Document updated on Nov 26, 2018
KrakenD Community Edition Documentation
KrakenD is an extensible, declarative, high-performance open-source API Gateway.
Its core functionality is to create an API that acts as an aggregator of many microservices into single endpoints, doing the heavy-lifting automatically for you: aggregate, transform, filter, decode, throttle, auth, and more.
KrakenD needs no programming as it offers a declarative way to create the endpoints. It is well structured and layered, and open to extending its functionality using plug-and-play middleware developed by the community or in-house.
KrakenD focuses on being a pure Layer 7 API gateway, not coupled to the HTTP transport layer, and it has been in production in large Internet businesses since early 2017. See who is using KrakenD and use cases
KrakenD is written in Go.

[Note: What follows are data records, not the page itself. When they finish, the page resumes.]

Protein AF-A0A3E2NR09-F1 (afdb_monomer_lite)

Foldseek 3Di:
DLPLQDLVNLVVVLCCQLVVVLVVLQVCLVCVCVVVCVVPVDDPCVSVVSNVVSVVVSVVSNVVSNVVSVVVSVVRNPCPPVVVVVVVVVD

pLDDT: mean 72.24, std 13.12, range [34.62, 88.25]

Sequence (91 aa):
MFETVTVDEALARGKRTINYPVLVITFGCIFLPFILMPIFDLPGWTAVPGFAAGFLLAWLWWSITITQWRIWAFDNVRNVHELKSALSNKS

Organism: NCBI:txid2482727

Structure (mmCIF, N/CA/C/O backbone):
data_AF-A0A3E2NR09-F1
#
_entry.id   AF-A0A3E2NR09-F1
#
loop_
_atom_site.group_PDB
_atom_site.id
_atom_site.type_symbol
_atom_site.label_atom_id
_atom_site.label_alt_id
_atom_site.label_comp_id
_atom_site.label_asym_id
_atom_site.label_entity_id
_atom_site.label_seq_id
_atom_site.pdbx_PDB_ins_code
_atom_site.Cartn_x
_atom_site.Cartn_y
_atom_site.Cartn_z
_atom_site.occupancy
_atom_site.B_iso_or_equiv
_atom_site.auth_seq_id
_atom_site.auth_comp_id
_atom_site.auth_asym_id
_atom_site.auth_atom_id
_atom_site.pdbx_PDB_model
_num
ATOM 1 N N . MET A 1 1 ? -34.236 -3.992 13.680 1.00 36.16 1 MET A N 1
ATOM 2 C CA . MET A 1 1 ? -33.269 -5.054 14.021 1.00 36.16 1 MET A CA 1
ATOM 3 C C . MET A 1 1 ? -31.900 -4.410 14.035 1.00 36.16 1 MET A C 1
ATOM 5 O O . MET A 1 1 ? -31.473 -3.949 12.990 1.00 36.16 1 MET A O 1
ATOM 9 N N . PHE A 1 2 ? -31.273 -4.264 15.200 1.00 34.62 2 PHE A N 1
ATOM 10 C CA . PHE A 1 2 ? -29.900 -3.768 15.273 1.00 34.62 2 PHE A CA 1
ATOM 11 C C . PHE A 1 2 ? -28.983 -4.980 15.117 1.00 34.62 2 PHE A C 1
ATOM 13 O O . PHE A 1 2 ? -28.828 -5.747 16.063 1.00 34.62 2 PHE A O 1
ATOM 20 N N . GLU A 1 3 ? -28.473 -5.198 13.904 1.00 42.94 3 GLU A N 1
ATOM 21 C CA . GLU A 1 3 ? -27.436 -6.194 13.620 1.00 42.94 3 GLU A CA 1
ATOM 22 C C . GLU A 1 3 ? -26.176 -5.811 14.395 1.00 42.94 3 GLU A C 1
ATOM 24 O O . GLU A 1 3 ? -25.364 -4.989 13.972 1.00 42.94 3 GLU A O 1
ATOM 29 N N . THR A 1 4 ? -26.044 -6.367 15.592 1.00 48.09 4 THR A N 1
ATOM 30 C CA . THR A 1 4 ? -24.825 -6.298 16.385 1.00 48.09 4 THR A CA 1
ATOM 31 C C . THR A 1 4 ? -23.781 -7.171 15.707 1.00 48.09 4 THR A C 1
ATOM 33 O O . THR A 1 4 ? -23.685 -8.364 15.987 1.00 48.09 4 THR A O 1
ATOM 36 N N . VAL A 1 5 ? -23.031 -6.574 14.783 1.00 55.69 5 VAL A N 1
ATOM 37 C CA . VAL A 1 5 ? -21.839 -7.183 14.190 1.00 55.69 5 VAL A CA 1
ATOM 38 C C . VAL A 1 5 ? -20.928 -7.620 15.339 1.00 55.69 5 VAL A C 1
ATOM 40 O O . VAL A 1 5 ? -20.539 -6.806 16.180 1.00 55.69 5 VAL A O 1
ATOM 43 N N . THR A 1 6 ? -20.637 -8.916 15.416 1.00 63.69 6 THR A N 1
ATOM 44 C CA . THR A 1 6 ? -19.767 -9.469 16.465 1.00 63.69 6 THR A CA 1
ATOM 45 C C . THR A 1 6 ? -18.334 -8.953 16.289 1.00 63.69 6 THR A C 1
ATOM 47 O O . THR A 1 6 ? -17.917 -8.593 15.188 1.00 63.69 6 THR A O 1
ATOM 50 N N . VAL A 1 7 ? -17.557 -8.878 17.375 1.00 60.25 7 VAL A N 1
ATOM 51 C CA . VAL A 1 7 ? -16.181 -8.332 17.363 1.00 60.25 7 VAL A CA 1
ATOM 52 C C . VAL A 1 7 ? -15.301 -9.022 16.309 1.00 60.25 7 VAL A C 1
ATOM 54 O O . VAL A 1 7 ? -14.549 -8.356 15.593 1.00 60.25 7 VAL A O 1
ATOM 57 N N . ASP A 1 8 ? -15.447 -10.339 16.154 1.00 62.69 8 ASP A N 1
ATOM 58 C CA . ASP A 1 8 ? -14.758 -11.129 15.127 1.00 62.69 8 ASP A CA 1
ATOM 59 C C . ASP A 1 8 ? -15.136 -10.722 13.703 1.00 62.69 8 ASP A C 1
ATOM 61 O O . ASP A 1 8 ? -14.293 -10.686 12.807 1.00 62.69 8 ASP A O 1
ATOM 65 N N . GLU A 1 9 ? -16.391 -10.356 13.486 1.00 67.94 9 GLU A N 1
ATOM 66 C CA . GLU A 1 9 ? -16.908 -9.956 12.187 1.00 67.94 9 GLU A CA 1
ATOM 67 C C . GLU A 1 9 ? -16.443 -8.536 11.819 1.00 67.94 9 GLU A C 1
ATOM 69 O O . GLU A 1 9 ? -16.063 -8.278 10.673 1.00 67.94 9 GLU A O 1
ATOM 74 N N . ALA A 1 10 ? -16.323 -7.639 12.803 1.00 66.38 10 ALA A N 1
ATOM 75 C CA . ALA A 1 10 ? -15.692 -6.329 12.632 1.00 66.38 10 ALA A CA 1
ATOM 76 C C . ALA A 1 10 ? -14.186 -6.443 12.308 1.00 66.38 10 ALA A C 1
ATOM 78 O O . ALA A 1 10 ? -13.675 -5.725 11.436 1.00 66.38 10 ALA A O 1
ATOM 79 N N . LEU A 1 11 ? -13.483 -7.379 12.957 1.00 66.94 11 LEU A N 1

Our engine joined The Linux Foundation on 2021 codenamed as the Lura Project and was previously known as the Krakend Framework.
Why an API Gateway?
When consumers of API content (especially in microservices) query backend services, the implementations suffer a lot of complexity and burden with the sizes of their microservices responses.
KrakenD is an API Gateway that sits between the client and all the source servers, adding a new layer that removes all the complexity to the clients, providing them only the information that the UI needs.

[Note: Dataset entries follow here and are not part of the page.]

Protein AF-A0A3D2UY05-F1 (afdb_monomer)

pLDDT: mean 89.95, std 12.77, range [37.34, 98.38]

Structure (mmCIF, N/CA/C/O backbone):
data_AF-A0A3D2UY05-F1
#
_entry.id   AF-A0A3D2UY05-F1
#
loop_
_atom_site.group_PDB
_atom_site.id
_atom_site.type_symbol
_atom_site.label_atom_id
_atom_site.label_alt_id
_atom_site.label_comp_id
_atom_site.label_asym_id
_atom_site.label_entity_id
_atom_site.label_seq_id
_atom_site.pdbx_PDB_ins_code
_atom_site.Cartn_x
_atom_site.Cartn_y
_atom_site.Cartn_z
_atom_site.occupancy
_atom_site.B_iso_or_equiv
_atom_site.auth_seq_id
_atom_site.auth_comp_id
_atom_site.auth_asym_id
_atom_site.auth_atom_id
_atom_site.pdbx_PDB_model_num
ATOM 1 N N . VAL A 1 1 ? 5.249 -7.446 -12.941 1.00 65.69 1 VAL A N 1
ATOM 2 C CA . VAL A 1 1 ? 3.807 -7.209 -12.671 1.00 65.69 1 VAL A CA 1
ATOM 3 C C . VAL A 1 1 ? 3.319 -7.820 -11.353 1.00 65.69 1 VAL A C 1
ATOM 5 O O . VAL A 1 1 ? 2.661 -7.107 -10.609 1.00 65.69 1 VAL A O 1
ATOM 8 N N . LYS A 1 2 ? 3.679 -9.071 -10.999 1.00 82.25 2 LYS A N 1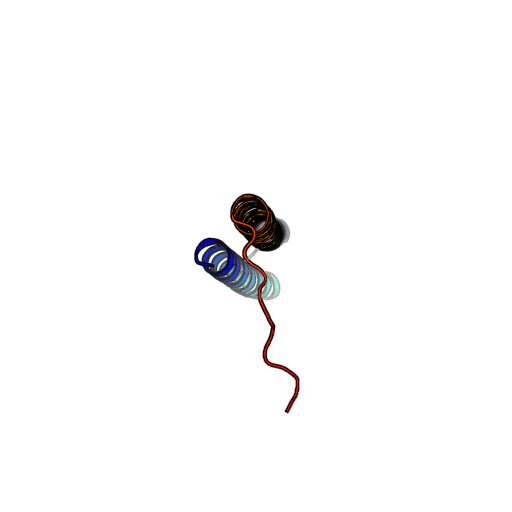
ATOM 9 C CA . LYS A 1 2 ? 3.249 -9.709 -9.730 1.00 82.25 2 LYS A CA 1
ATOM 10 C C . LYS A 1 2 ? 3.517 -8.864 -8.467 1.00 82.25 2 LYS A C 1
ATOM 12 O O . LYS A 1 2 ? 2.620 -8.729 -7.649 1.00 82.25 2 LYS A O 1
ATOM 17 N N . ARG A 1 3 ? 4.703 -8.243 -8.337 1.00 84.69 3 ARG A N 1
ATOM 18 C CA . ARG A 1 3 ? 5.032 -7.381 -7.176 1.00 84.69 3 ARG A CA 1
ATOM 19 C C . ARG A 1 3 ? 4.136 -6.140 -7.078 1.00 84.69 3 ARG A C 1
ATOM 21 O O . ARG A 1 3 ? 3.609 -5.886 -6.010 1.00 84.69 3 ARG A O 1
ATOM 28 N N . VAL A 1 4 ? 3.906 -5.439 -8.191 1.00 89.94 4 VAL A N 1
ATOM 29 C CA . VAL A 1 4 ? 3.028 -4.250 -8.246 1.00 89.94 4 VAL A CA 1
ATOM 30 C C . VAL A 1 4 ? 1.586 -4.600 -7.872 1.00 89.94 4 VAL A C 1
ATOM 32 O O . VAL A 1 4 ? 0.924 -3.857 -7.156 1.00 89.94 4 VAL A O 1
ATOM 35 N N . GLN A 1 5 ? 1.086 -5.749 -8.336 1.00 91.88 5 GLN A N 1
ATOM 36 C CA . GLN A 1 5 ? -0.254 -6.203 -7.961 1.00 91.88 5 GLN A CA 1
ATOM 37 C C . GLN A 1 5 ? -0.339 -6.564 -6.474 1.00 91.88 5 GLN A C 1
ATOM 39 O O . GLN A 1 5 ? -1.312 -6.193 -5.827 1.00 91.88 5 GLN A O 1
ATOM 44 N N . ALA A 1 6 ? 0.678 -7.235 -5.927 1.00 93.06 6 ALA A N 1
ATOM 45 C CA . ALA A 1 6 ? 0.719 -7.586 -4.510 1.00 93.06 6 ALA A CA 1
ATOM 46 C C . ALA A 1 6 ? 0.706 -6.339 -3.610 1.00 93.06 6 ALA A C 1
ATOM 48 O O . ALA A 1 6 ? -0.137 -6.248 -2.722 1.00 93.06 6 ALA A O 1
ATOM 49 N N . THR A 1 7 ? 1.558 -5.345 -3.890 1.00 93.88 7 THR A N 1
ATOM 50 C CA . THR A 1 7 ? 1.595 -4.086 -3.122 1.00 93.88 7 THR A CA 1
ATOM 51 C C . THR A 1 7 ? 0.297 -3.291 -3.249 1.00 93.88 7 THR A C 1
ATOM 53 O O . THR A 1 7 ? -0.175 -2.714 -2.279 1.00 93.88 7 THR A O 1
ATOM 56 N N . ARG A 1 8 ? -0.348 -3.318 -4.422 1.00 94.81 8 ARG A N 1
ATOM 57 C CA . ARG A 1 8 ? -1.663 -2.693 -4.614 1.00 94.81 8 ARG A CA 1
ATOM 58 C C . ARG A 1 8 ? -2.751 -3.347 -3.757 1.00 94.81 8 ARG A C 1
ATOM 60 O O . ARG A 1 8 ? -3.627 -2.649 -3.252 1.00 94.81 8 ARG A O 1
ATOM 67 N N . VAL A 1 9 ? -2.739 -4.675 -3.629 1.00 96.62 9 VAL A N 1
ATOM 68 C CA . VAL A 1 9 ? -3.688 -5.395 -2.762 1.00 96.62 9 VAL A CA 1
ATOM 69 C C . VAL A 1 9 ? -3.407 -5.091 -1.290 1.00 96.62 9 VAL A C 1
ATOM 71 O O . VAL A 1 9 ? -4.351 -4.820 -0.555 1.00 96.62 9 VAL A O 1
ATOM 74 N N . ALA A 1 10 ? -2.136 -5.057 -0.880 1.00 95.56 10 ALA A N 1
ATOM 75 C CA . ALA A 1 10 ? -1.742 -4.698 0.482 1.00 95.56 10 ALA A CA 1
ATOM 76 C C . ALA A 1 10 ? -2.211 -3.282 0.864 1.00 95.56 10 ALA A C 1
ATOM 78 O O . ALA A 1 10 ? -2.891 -3.119 1.876 1.00 95.56 10 ALA A O 1
ATOM 79 N N . ARG A 1 11 ? -1.989 -2.286 -0.009 1.00 97.44 11 ARG A N 1
ATOM 80 C CA . ARG A 1 11 ? -2.498 -0.918 0.184 1.00 97.44 11 ARG A CA 1
ATOM 81 C C . ARG A 1 11 ? -4.018 -0.881 0.351 1.00 97.44 11 ARG A C 1
ATOM 83 O O . ARG A 1 11 ? -4.517 -0.210 1.248 1.00 97.44 11 ARG A O 1
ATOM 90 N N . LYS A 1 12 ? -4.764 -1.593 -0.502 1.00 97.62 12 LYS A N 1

KrakenD goes beyond other tools that are mere reverse proxies, and acts as an aggregator of many sources, allowing you to consume in a single call many endpoints. It allows you to group, validate, wrap, transform and shrink requests and responses. Additionally, it supports a myriad of middleware and plugins that allow you to extend the functionality, such as adding OAuth2 authorization, security layers, circuit breaking, rate-limiting, connectivity, logging, metrics, traces, and much more.
A practical example
A mobile or javascript developer needs to construct a single front page that requires data from several calls to their backend services, e.g.:
api.store.server/products
api.store.server/marketing-promos
api.users.server/users/{id_user}
api.users.server/shopping-cart/{id_user}
The mobile application needs to retrieve data from these four different sources, authorize each of the services, wait for each round trip, and pick only a few fields from the responses (doesn’t need the full response). What if, instead of doing these calls, the mobile client could call a single endpoint to KrakenD to get exactly what it needs?:
api.krakend.server/frontpage/{id_user}
This is what KrakenD can do:
With this approach, the mobile client isolated itself from the backend implementation. As a result, the backends do not need to address several shared concerns (authentication, rate-limiting, filtering malicious requests, etc.). Furthermore, whenever the backends change their contract, the API contract for the mobile client remains the same, and you can update the gateway via a simple change of configuration.
The client becomes faster, as it needs to handle a single HTTP connection for this use case, and there is a difference in size between the amount of data generated by the backends and what is finally traveling to the client.
As KrakenD is declarative and GitOps oriented, the mobile developers can update the configuration. There is no need to wait for the backend/infra team to make the changes.